Background—Postprandial angina pectoris has been recognized for more than two centuries and can be identified in up to 10% of patients with chronic ischemic heart disease. Redistribution of myocardial blood flow, from a region supplied by a severely stenotic coronary artery to those supplied by less diseased or normal vessels, is a potential mechanism of postprandial angina.

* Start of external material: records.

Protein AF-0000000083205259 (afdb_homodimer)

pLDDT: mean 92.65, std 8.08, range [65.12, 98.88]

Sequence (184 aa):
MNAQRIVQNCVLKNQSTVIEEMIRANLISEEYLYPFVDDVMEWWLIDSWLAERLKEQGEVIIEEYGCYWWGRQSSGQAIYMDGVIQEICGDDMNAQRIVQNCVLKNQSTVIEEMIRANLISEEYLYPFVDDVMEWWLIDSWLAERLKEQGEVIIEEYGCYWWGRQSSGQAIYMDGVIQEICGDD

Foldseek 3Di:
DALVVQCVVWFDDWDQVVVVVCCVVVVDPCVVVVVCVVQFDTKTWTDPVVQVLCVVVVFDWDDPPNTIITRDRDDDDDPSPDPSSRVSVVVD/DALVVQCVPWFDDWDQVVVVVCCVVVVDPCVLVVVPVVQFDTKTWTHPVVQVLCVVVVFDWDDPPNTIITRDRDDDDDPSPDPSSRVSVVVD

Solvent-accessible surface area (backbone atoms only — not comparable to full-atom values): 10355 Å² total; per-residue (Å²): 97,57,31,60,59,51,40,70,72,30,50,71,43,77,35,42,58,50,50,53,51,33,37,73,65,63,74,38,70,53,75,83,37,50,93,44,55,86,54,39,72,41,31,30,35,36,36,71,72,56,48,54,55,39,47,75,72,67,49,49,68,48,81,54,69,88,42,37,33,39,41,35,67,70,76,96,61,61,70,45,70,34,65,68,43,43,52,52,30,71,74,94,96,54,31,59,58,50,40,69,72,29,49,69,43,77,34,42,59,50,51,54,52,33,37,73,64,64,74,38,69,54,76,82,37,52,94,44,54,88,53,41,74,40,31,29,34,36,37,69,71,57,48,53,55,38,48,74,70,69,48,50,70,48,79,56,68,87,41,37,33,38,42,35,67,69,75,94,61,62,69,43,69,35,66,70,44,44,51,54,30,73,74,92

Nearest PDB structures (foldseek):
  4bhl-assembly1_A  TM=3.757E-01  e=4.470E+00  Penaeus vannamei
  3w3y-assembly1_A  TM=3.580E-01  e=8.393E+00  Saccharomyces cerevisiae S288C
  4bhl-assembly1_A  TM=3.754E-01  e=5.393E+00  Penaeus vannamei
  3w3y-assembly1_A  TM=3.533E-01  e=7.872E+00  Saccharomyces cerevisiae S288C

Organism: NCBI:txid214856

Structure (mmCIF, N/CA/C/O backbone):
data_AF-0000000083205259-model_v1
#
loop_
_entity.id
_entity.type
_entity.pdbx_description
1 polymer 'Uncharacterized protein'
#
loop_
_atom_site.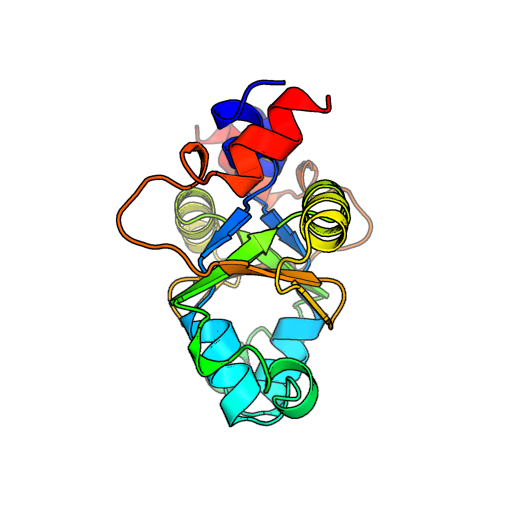group_PDB
_atom_site.id
_atom_site.type_symbol
_atom_site.label_atom_id
_atom_site.label_alt_id
_atom_site.label_comp_id
_atom_site.label_asym_id
_atom_site.label_entity_id
_atom_site.label_seq_id
_atom_site.pdbx_PDB_ins_code
_atom_site.Cartn_x
_atom_site.Cartn_y
_atom_site.Cartn_z
_atom_site.occupancy
_atom_site.B_iso_or_equiv
_atom_site.auth_seq_id
_atom_site.auth_comp_id
_atom_site.auth_asym_id
_atom_site.auth_atom_id
_atom_site.pdbx_PDB_model_num
ATOM 1 N N . MET A 1 1 ? 18.016 13.203 8.016 1 74.06 1 MET A N 1
ATOM 2 C CA . MET A 1 1 ? 17.5 12.609 6.789 1 74.06 1 MET A CA 1
ATOM 3 C C . MET A 1 1 ? 16.844 13.656 5.906 1 74.06 1 MET A C 1
ATOM 5 O O . MET A 1 1 ? 16.234 14.602 6.414 1 74.06 1 MET A O 1
ATOM 9 N N . ASN A 1 2 ? 17.109 13.672 4.609 1 92.62 2 ASN A N 1
ATOM 10 C CA . ASN A 1 2 ? 16.453 14.734 3.84 1 92.62 2 ASN A CA 1
ATOM 11 C C . ASN A 1 2 ? 15.078 14.312 3.357 1 92.62 2 ASN A C 1
ATOM 13 O O . ASN A 1 2 ? 14.727 13.133 3.424 1 92.62 2 ASN A O 1
ATOM 17 N N . ALA A 1 3 ? 14.344 15.258 3.004 1 95.56 3 ALA A N 1
ATOM 18 C CA . ALA A 1 3 ? 12.93 15.102 2.689 1 95.56 3 ALA A CA 1
ATOM 19 C C . ALA A 1 3 ? 12.727 14.094 1.568 1 95.56 3 ALA A C 1
ATOM 21 O O . ALA A 1 3 ? 11.797 13.281 1.617 1 95.56 3 ALA A O 1
ATOM 22 N N . GLN A 1 4 ? 13.516 14.125 0.621 1 95.38 4 GLN A N 1
ATOM 23 C CA . GLN A 1 4 ? 13.406 13.219 -0.518 1 95.38 4 GLN A CA 1
ATOM 24 C C . GLN A 1 4 ? 13.57 11.766 -0.083 1 95.38 4 GLN A C 1
ATOM 26 O O . GLN A 1 4 ? 12.836 10.891 -0.545 1 95.38 4 GLN A O 1
ATOM 31 N N . ARG A 1 5 ? 14.492 11.438 0.736 1 95.31 5 ARG A N 1
ATOM 32 C CA . ARG A 1 5 ? 14.758 10.094 1.227 1 95.31 5 ARG A CA 1
ATOM 33 C C . ARG A 1 5 ? 13.602 9.578 2.078 1 95.31 5 ARG A C 1
ATOM 35 O O . ARG A 1 5 ? 13.211 8.414 1.976 1 95.31 5 ARG A O 1
ATOM 42 N N . ILE A 1 6 ? 13.031 10.5 2.938 1 96.81 6 ILE A N 1
ATOM 43 C CA . ILE A 1 6 ? 11.883 10.141 3.764 1 96.81 6 ILE A CA 1
ATOM 44 C C . ILE A 1 6 ? 10.719 9.711 2.873 1 96.81 6 ILE A C 1
ATOM 46 O O . ILE A 1 6 ? 10.125 8.648 3.092 1 96.81 6 ILE A O 1
ATOM 50 N N . VAL A 1 7 ? 10.477 10.484 1.865 1 97.5 7 VAL A N 1
ATOM 51 C CA . VAL A 1 7 ? 9.352 10.211 0.981 1 97.5 7 VAL A CA 1
ATOM 52 C C . VAL A 1 7 ? 9.602 8.922 0.209 1 97.5 7 VAL A C 1
ATOM 54 O O . VAL A 1 7 ? 8.719 8.062 0.115 1 97.5 7 VAL A O 1
ATOM 57 N N . GLN A 1 8 ? 10.75 8.711 -0.286 1 95.19 8 GLN A N 1
ATOM 58 C CA . GLN A 1 8 ? 11.094 7.523 -1.067 1 95.19 8 GLN A CA 1
ATOM 59 C C . GLN A 1 8 ? 10.984 6.258 -0.226 1 95.19 8 GLN A C 1
ATOM 61 O O . GLN A 1 8 ? 10.578 5.207 -0.728 1 95.19 8 GLN A O 1
ATOM 66 N N . ASN A 1 9 ? 11.266 6.398 1.019 1 95.75 9 ASN A N 1
ATOM 67 C CA . ASN A 1 9 ? 11.344 5.223 1.879 1 95.75 9 ASN A CA 1
ATOM 68 C C . ASN A 1 9 ? 10.016 4.957 2.586 1 95.75 9 ASN A C 1
ATOM 70 O O . ASN A 1 9 ? 9.68 3.807 2.871 1 95.75 9 ASN A O 1
ATOM 74 N N . CYS A 1 10 ? 9.227 6.012 2.779 1 98 10 CYS A N 1
ATOM 75 C CA . CYS A 1 10 ? 8.148 5.844 3.746 1 98 10 CYS A CA 1
ATOM 76 C C . CYS A 1 10 ? 6.789 6.062 3.092 1 98 10 CYS A C 1
ATOM 78 O O . CYS A 1 10 ? 5.758 5.68 3.646 1 98 10 CYS A O 1
ATOM 80 N N . VAL A 1 11 ? 6.793 6.781 2.051 1 98.5 11 VAL A N 1
ATOM 81 C CA . VAL A 1 11 ? 5.566 6.949 1.28 1 98.5 11 VAL A CA 1
ATOM 82 C C . VAL A 1 11 ? 5.473 5.852 0.221 1 98.5 11 VAL A C 1
ATOM 84 O O . VAL A 1 11 ? 6.25 5.836 -0.736 1 98.5 11 VAL A O 1
ATOM 87 N N . LEU A 1 12 ? 4.492 5.07 0.329 1 98.44 12 LEU A N 1
ATOM 88 C CA . LEU A 1 12 ? 4.516 3.809 -0.405 1 98.44 12 LEU A CA 1
ATOM 89 C C . LEU A 1 12 ? 3.682 3.906 -1.678 1 98.44 12 LEU A C 1
ATOM 91 O O . LEU A 1 12 ? 4.172 3.611 -2.77 1 98.44 12 LEU A O 1
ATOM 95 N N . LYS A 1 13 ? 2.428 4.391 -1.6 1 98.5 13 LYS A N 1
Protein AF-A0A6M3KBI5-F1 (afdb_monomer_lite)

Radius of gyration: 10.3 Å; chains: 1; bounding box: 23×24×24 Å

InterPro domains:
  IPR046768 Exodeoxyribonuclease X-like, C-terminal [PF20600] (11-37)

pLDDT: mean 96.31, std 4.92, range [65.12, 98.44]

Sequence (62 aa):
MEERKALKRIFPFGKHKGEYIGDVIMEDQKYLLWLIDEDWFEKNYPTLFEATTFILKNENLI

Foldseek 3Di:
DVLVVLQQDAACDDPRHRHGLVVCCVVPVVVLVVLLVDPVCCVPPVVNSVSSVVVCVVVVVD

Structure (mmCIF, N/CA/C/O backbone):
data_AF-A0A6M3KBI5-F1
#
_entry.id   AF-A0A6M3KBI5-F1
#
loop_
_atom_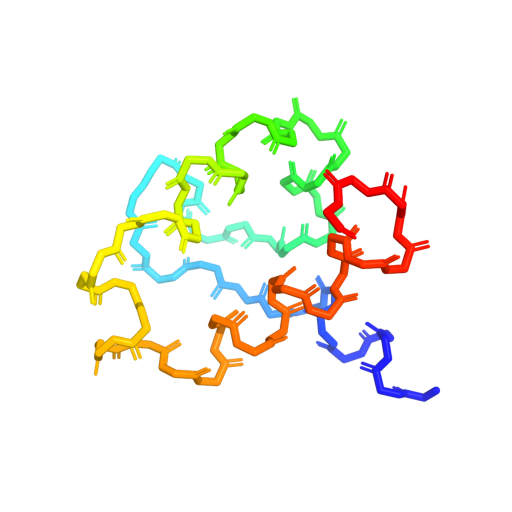site.group_PDB
_atom_site.id
_atom_site.type_symbol
_atom_site.label_atom_id
_atom_site.label_alt_id
_atom_site.label_comp_id
_atom_site.label_asym_id
_atom_site.label_entity_id
_atom_site.label_seq_id
_atom_site.pdbx_PDB_ins_code
_atom_site.Cartn_x
_atom_site.Cartn_y
_atom_site.Cartn_z
_atom_site.occupancy
_atom_site.B_iso_or_equiv
_atom_site.auth_seq_id
_atom_site.auth_comp_id
_atom_site.auth_asym_id
_atom_site.auth_atom_id
_atom_site.pdbx_PDB_model_num
ATOM 1 N N . MET A 1 1 ? 11.971 -5.151 13.520 1.00 65.12 1 MET A N 1
ATOM 2 C CA . MET A 1 1 ? 12.556 -3.854 13.093 1.00 65.12 1 MET A CA 1
ATOM 3 C C . MET A 1 1 ? 11.971 -3.401 11.758 1.00 65.12 1 MET A C 1
ATOM 5 O O . MET A 1 1 ? 11.637 -2.231 11.640 1.00 65.12 1 MET A O 1
ATOM 9 N N . GLU A 1 2 ? 11.784 -4.322 10.807 1.00 81.44 2 GLU A N 1
ATOM 10 C CA . GLU A 1 2 ? 11.217 -4.034 9.478 1.00 81.44 2 GLU A CA 1
ATOM 11 C C . GLU A 1 2 ? 9.706 -3.743 9.479 1.00 81.44 2 GLU A C 1
ATOM 13 O O . GLU A 1 2 ? 9.270 -2.795 8.838 1.00 81.44 2 GLU A O 1
ATOM 18 N N . GLU A 1 3 ? 8.915 -4.430 10.305 1.00 85.69 3 GLU A N 1
ATOM 19 C CA . GLU A 1 3 ? 7.467 -4.182 10.420 1.00 85.69 3 GLU A CA 1
ATOM 20 C C . GLU A 1 3 ? 7.107 -2.743 10.809 1.00 85.69 3 GLU A C 1
ATOM 22 O O . GLU A 1 3 ? 6.313 -2.084 10.146 1.00 85.69 3 GLU A O 1
ATOM 27 N N . ARG A 1 4 ? 7.770 -2.194 11.836 1.00 89.88 4 ARG A N 1
ATOM 28 C CA . ARG A 1 4 ? 7.561 -0.798 12.253 1.00 89.88 4 ARG A CA 1
ATOM 29 C C . ARG A 1 4 ? 7.901 0.210 11.153 1.00 89.88 4 ARG A C 1
ATOM 31 O O . ARG A 1 4 ? 7.384 1.323 11.190 1.00 89.88 4 ARG A O 1
ATOM 38 N N . LYS A 1 5 ? 8.790 -0.138 10.215 1.00 92.44 5 LYS A N 1
ATOM 39 C CA . LYS A 1 5 ? 9.081 0.700 9.044 1.00 92.44 5 LYS A CA 1
ATOM 40 C C . LYS A 1 5 ? 7.984 0.554 7.993 1.00 92.44 5 LYS A C 1
ATOM 42 O O . LYS A 1 5 ? 7.566 1.567 7.444 1.00 92.44 5 LYS A O 1
ATOM 47 N N . ALA A 1 6 ? 7.507 -0.667 7.744 1.00 93.00 6 ALA A N 1
ATOM 48 C CA . ALA A 1 6 ? 6.416 -0.940 6.811 1.00 93.00 6 ALA A CA 1
ATOM 49 C C . ALA A 1 6 ? 5.128 -0.208 7.218 1.00 93.00 6 ALA A C 1
ATOM 51 O O . ALA A 1 6 ? 4.581 0.537 6.408 1.00 93.00 6 ALA A O 1
ATOM 52 N N . LEU A 1 7 ? 4.732 -0.294 8.494 1.00 95.69 7 LEU A N 1
ATOM 53 C CA . LEU A 1 7 ? 3.558 0.406 9.030 1.00 95.69 7 LEU A CA 1
ATOM 54 C C . LEU A 1 7 ? 3.617 1.928 8.830 1.00 95.69 7 LEU A C 1
ATOM 56 O O . LEU A 1 7 ? 2.579 2.552 8.675 1.00 95.69 7 LEU A O 1
ATOM 60 N N . LYS A 1 8 ? 4.816 2.528 8.805 1.00 97.25 8 LYS A N 1
ATOM 61 C CA . LYS A 1 8 ? 5.028 3.979 8.651 1.00 97.25 8 LYS A CA 1
ATOM 62 C C . LYS A 1 8 ? 5.147 4.449 7.199 1.00 97.25 8 LYS A C 1
ATOM 64 O O . LYS A 1 8 ? 5.484 5.611 6.965 1.00 97.25 8 LYS A O 1
ATOM 69 N N . ARG A 1 9 ? 4.917 3.586 6.208 1.00 96.88 9 ARG A N 1
ATOM 70 C CA . ARG A 1 9 ? 4.874 4.029 4.810 1.00 96.88 9 ARG A CA 1
ATOM 71 C C . ARG A 1 9 ? 3.547 4.708 4.512 1.00 96.88 9 ARG A C 1
ATOM 73 O O . ARG A 1 9 ? 2.508 4.234 4.950 1.00 96.88 9 ARG A O 1
ATOM 80 N N . ILE A 1 10 ? 3.616 5.800 3.759 1.00 97.94 10 ILE A N 1
ATOM 81 C CA . ILE A 1 10 ? 2.467 6.635 3.409 1.00 97.94 10 ILE A CA 1
ATOM 82 C C . ILE A 1 10 ? 1.994 6.291 1.998 1.00 97.94 10 ILE A C 1
ATOM 84 O O . ILE A 1 10 ? 2.823 6.165 1.091 1.00 97.94 10 ILE A O 1
ATOM 88 N N . PHE A 1 11 ? 0.681 6.200 1.790 1.00 97.69 11 PHE A N 1
ATOM 89 C CA . PHE A 1 11 ? 0.102 6.073 0.453 1.00 97.69 11 PHE A CA 1
ATOM 90 C C . PHE A 1 11 ? 0.182 7.400 -0.319 1.00 97.69 11 PHE A C 1
ATOM 92 O O . PHE A 1 11 ? -0.367 8.410 0.127 1.00 97.69 11 PHE A O 1
ATOM 99 N N . PRO A 1 12 ? 0.813 7.439 -1.507 1.00 97.75 12 PRO A N 1
ATOM 100 C CA . PRO A 1 12 ? 0.895 8.664 -2.302 1.00 97.75 12 PRO A CA 1
ATOM 101 C C . PRO A 1 12 ? -0.310 8.870 -3.244 1.00 97.75 12 PRO A C 1
ATOM 103 O O . PRO A 1 12 ? -0.371 9.884 -3.946 1.00 97.75 12 PRO A O 1
ATOM 106 N N . PHE A 1 13 ? -1.272 7.944 -3.264 1.00 97.88 13 PHE A N 1
ATOM 107 C CA . PHE A 1 13 ? -2.405 7.894 -4.196 1.00 97.88 13 PHE A CA 1
ATOM 108 C C . PHE A 1 13 ? -3.676 7.341 -3.531 1.00 97.88 13 PHE A C 1
ATOM 110 O O . PHE A 1 13 ? -3.642 6.866 -2.398 1.00 97.88 13 PHE A O 1
ATOM 117 N N . GLY A 1 14 ? -4.775 7.335 -4.292 1.00 96.38 14 GLY A N 1
ATOM 118 C CA . GLY A 1 14 ? -5.992 6.600 -3.950 1.00 96.38 14 GLY A CA 1
ATOM 119 C C . GLY A 1 14 ? -6.795 7.210 -2.805 1.00 96.38 14 GLY A C 1
ATOM 120 O O . GLY A 1 14 ? -6.601 8.368 -2.434 1.00 96.38 14 GLY A O 1
ATOM 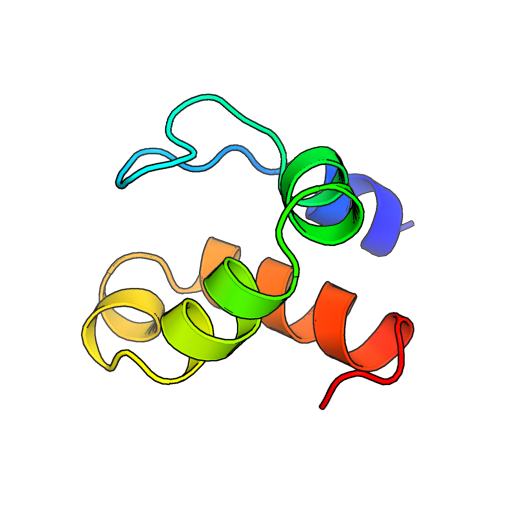121 N N . LYS A 1 15 ? -7.724 6.409 -2.272 1.00 97.88 15 LYS A N 1
ATOM 122 C CA . LYS A 1 15 ? -8.655 6.795 -1.199 1.00 97.88 15 LYS A CA 1
ATOM 123 C C . LYS A 1 15 ? -7.923 7.211 0.082 1.00 97.88 15 LYS A C 1
ATOM 125 O O . LYS A 1 15 ? -8.287 8.214 0.675 1.00 97.88 15 LYS A O 1
ATOM 130 N N . HIS A 1 16 ? -6.875 6.473 0.444 1.00 98.19 16 HIS A N 1
ATOM 131 C CA . HIS A 1 16 ? -6.100 6.644 1.678 1.00 98.19 16 HIS A CA 1
ATOM 132 C C . HIS A 1 16 ? -4.831 7.495 1.476 1.00 98.19 16 HIS A C 1
ATOM 134 O O . HIS A 1 16 ? -3.808 7.304 2.134 1.00 98.19 16 HIS A O 1
ATOM 140 N N . LYS A 1 17 ? -4.840 8.421 0.507 1.00 98.31 17 LYS A N 1
ATOM 141 C CA . LYS A 1 17 ? -3.672 9.256 0.204 1.00 98.31 17 LYS A CA 1
ATOM 142 C C . LYS A 1 17 ? -3.275 10.101 1.417 1.00 98.31 17 LYS A C 1
ATOM 144 O O . LYS A 1 17 ? -4.062 10.907 1.899 1.00 98.31 17 LYS A O 1
ATOM 149 N N . GLY A 1 18 ? -2.007 10.011 1.810 1.00 98.31 18 GLY A N 1
ATOM 150 C CA . GLY A 1 18 ? -1.456 10.725 2.962 1.00 98.31 18 GLY A CA 1
ATOM 151 C C . GLY A 1 18 ? -1.528 9.941 4.273 1.00 98.31 18 GLY A C 1
ATOM 152 O O . GLY A 1 18 ? -0.924 10.377 5.250 1.00 98.31 18 GLY A O 1
ATOM 153 N N . GLU A 1 19 ? -2.181 8.780 4.283 1.00 98.38 19 GLU A N 1
ATOM 154 C CA . GLU A 1 19 ? -2.303 7.916 5.458 1.00 98.38 19 GLU A CA 1
ATOM 155 C C . GLU A 1 19 ? -1.218 6.837 5.480 1.00 98.38 19 GLU A C 1
ATOM 157 O O . GLU A 1 19 ? -0.661 6.457 4.439 1.00 98.38 19 GLU A O 1
ATOM 162 N N . TYR A 1 20 ? -0.908 6.348 6.680 1.00 98.38 20 TYR A N 1
ATOM 163 C CA . TYR A 1 20 ? 0.065 5.285 6.894 1.00 98.38 20 TYR A CA 1
ATOM 164 C C . TYR A 1 20 ? -0.551 3.904 6.645 1.00 98.38 20 TYR A C 1
ATOM 166 O O . TYR A 1 20 ? -1.705 3.678 6.992 1.00 98.38 20 TYR A O 1
ATOM 174 N N . ILE A 1 21 ? 0.235 2.935 6.153 1.00 97.88 21 ILE A N 1
ATOM 175 C CA . ILE A 1 21 ? -0.209 1.528 6.045 1.00 97.88 21 ILE A CA 1
ATOM 176 C C . ILE A 1 21 ? -0.806 1.040 7.369 1.00 97.88 21 ILE A C 1
ATOM 178 O O . ILE A 1 21 ? -1.829 0.363 7.359 1.00 97.88 21 ILE A O 1
ATOM 182 N N . GLY A 1 22 ? -0.174 1.393 8.493 1.00 97.56 22 GLY A N 1
ATOM 183 C CA . GLY A 1 22 ? -0.624 0.983 9.820 1.00 97.56 22 GLY A CA 1
ATOM 184 C C . GLY A 1 22 ? -1.987 1.530 10.239 1.00 97.56 22 GLY A C 1
ATOM 185 O O . GLY A 1 22 ? -2.668 0.871 11.015 1.00 97.56 22 GLY A O 1
ATOM 186 N N . ASP A 1 23 ? -2.410 2.675 9.708 1.00 98.19 23 ASP A N 1
ATOM 187 C CA . ASP A 1 23 ? -3.752 3.203 9.971 1.00 98.19 23 ASP A CA 1
ATOM 188 C C . ASP A 1 23 ? -4.763 2.517 9.040 1.00 98.19 23 ASP A C 1
ATOM 190 O O . ASP A 1 23 ? -5.787 1.998 9.483 1.00 98.19 23 ASP A O 1
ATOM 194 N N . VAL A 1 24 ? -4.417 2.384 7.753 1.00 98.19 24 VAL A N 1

Methods and Results—To test this hypothesis, we have determined the effects of a standard liquid meal on whole heart and regional myocardial blood flow, measured by means of dynamic positron emission tomography (PET) with 15O-labeled water in 14 patients with a reproducible history of postprandial angina and 7 matched control subjects. The standard liquid meal precipitated angina pectoris in all patients. Baseline whole heart blood flow was similar and increased normally after the meal in patients (0.97±0.14 to 1.14±0.25 mL · min-1 · g-1, P<.04) as in control subjects (0.92±0.12 to 1.02±0.13 mL · min-1 · g-1, P<.02). In contrast, the coefficient of variation of blood flow increased significantly after the standard liquid meal in patients (34±9%, P<.05 versus baseline) but not in control subjects (17±7%, P=NS versus baseline). In patients, analysis of regional myocardial blood flow demonstrated decreased myocardial blood flow in territories supplied by stenotic arteries (1.01±0.35 to 0.76±0.27 mL · min-1 · g-1, P<.03), but there was an increase in blood flow in territories supplied by normal arteries (0.89±0.16 to 1.34±0.25 mL · min-1 · g-1, P<.001) after the meal.

Conclusions—The standard liquid meal induced angina pectoris in patients with coronary artery disease. Although whole heart blood flow increased appropriately for the greater cardiac work, there was a redistribution of regional blood flow from territories supplied by severely stenosed coronary arteries to those supplied by less diseased or normal arteries. This redistribution may be the cause of myocardial ischemia in postprandial angina.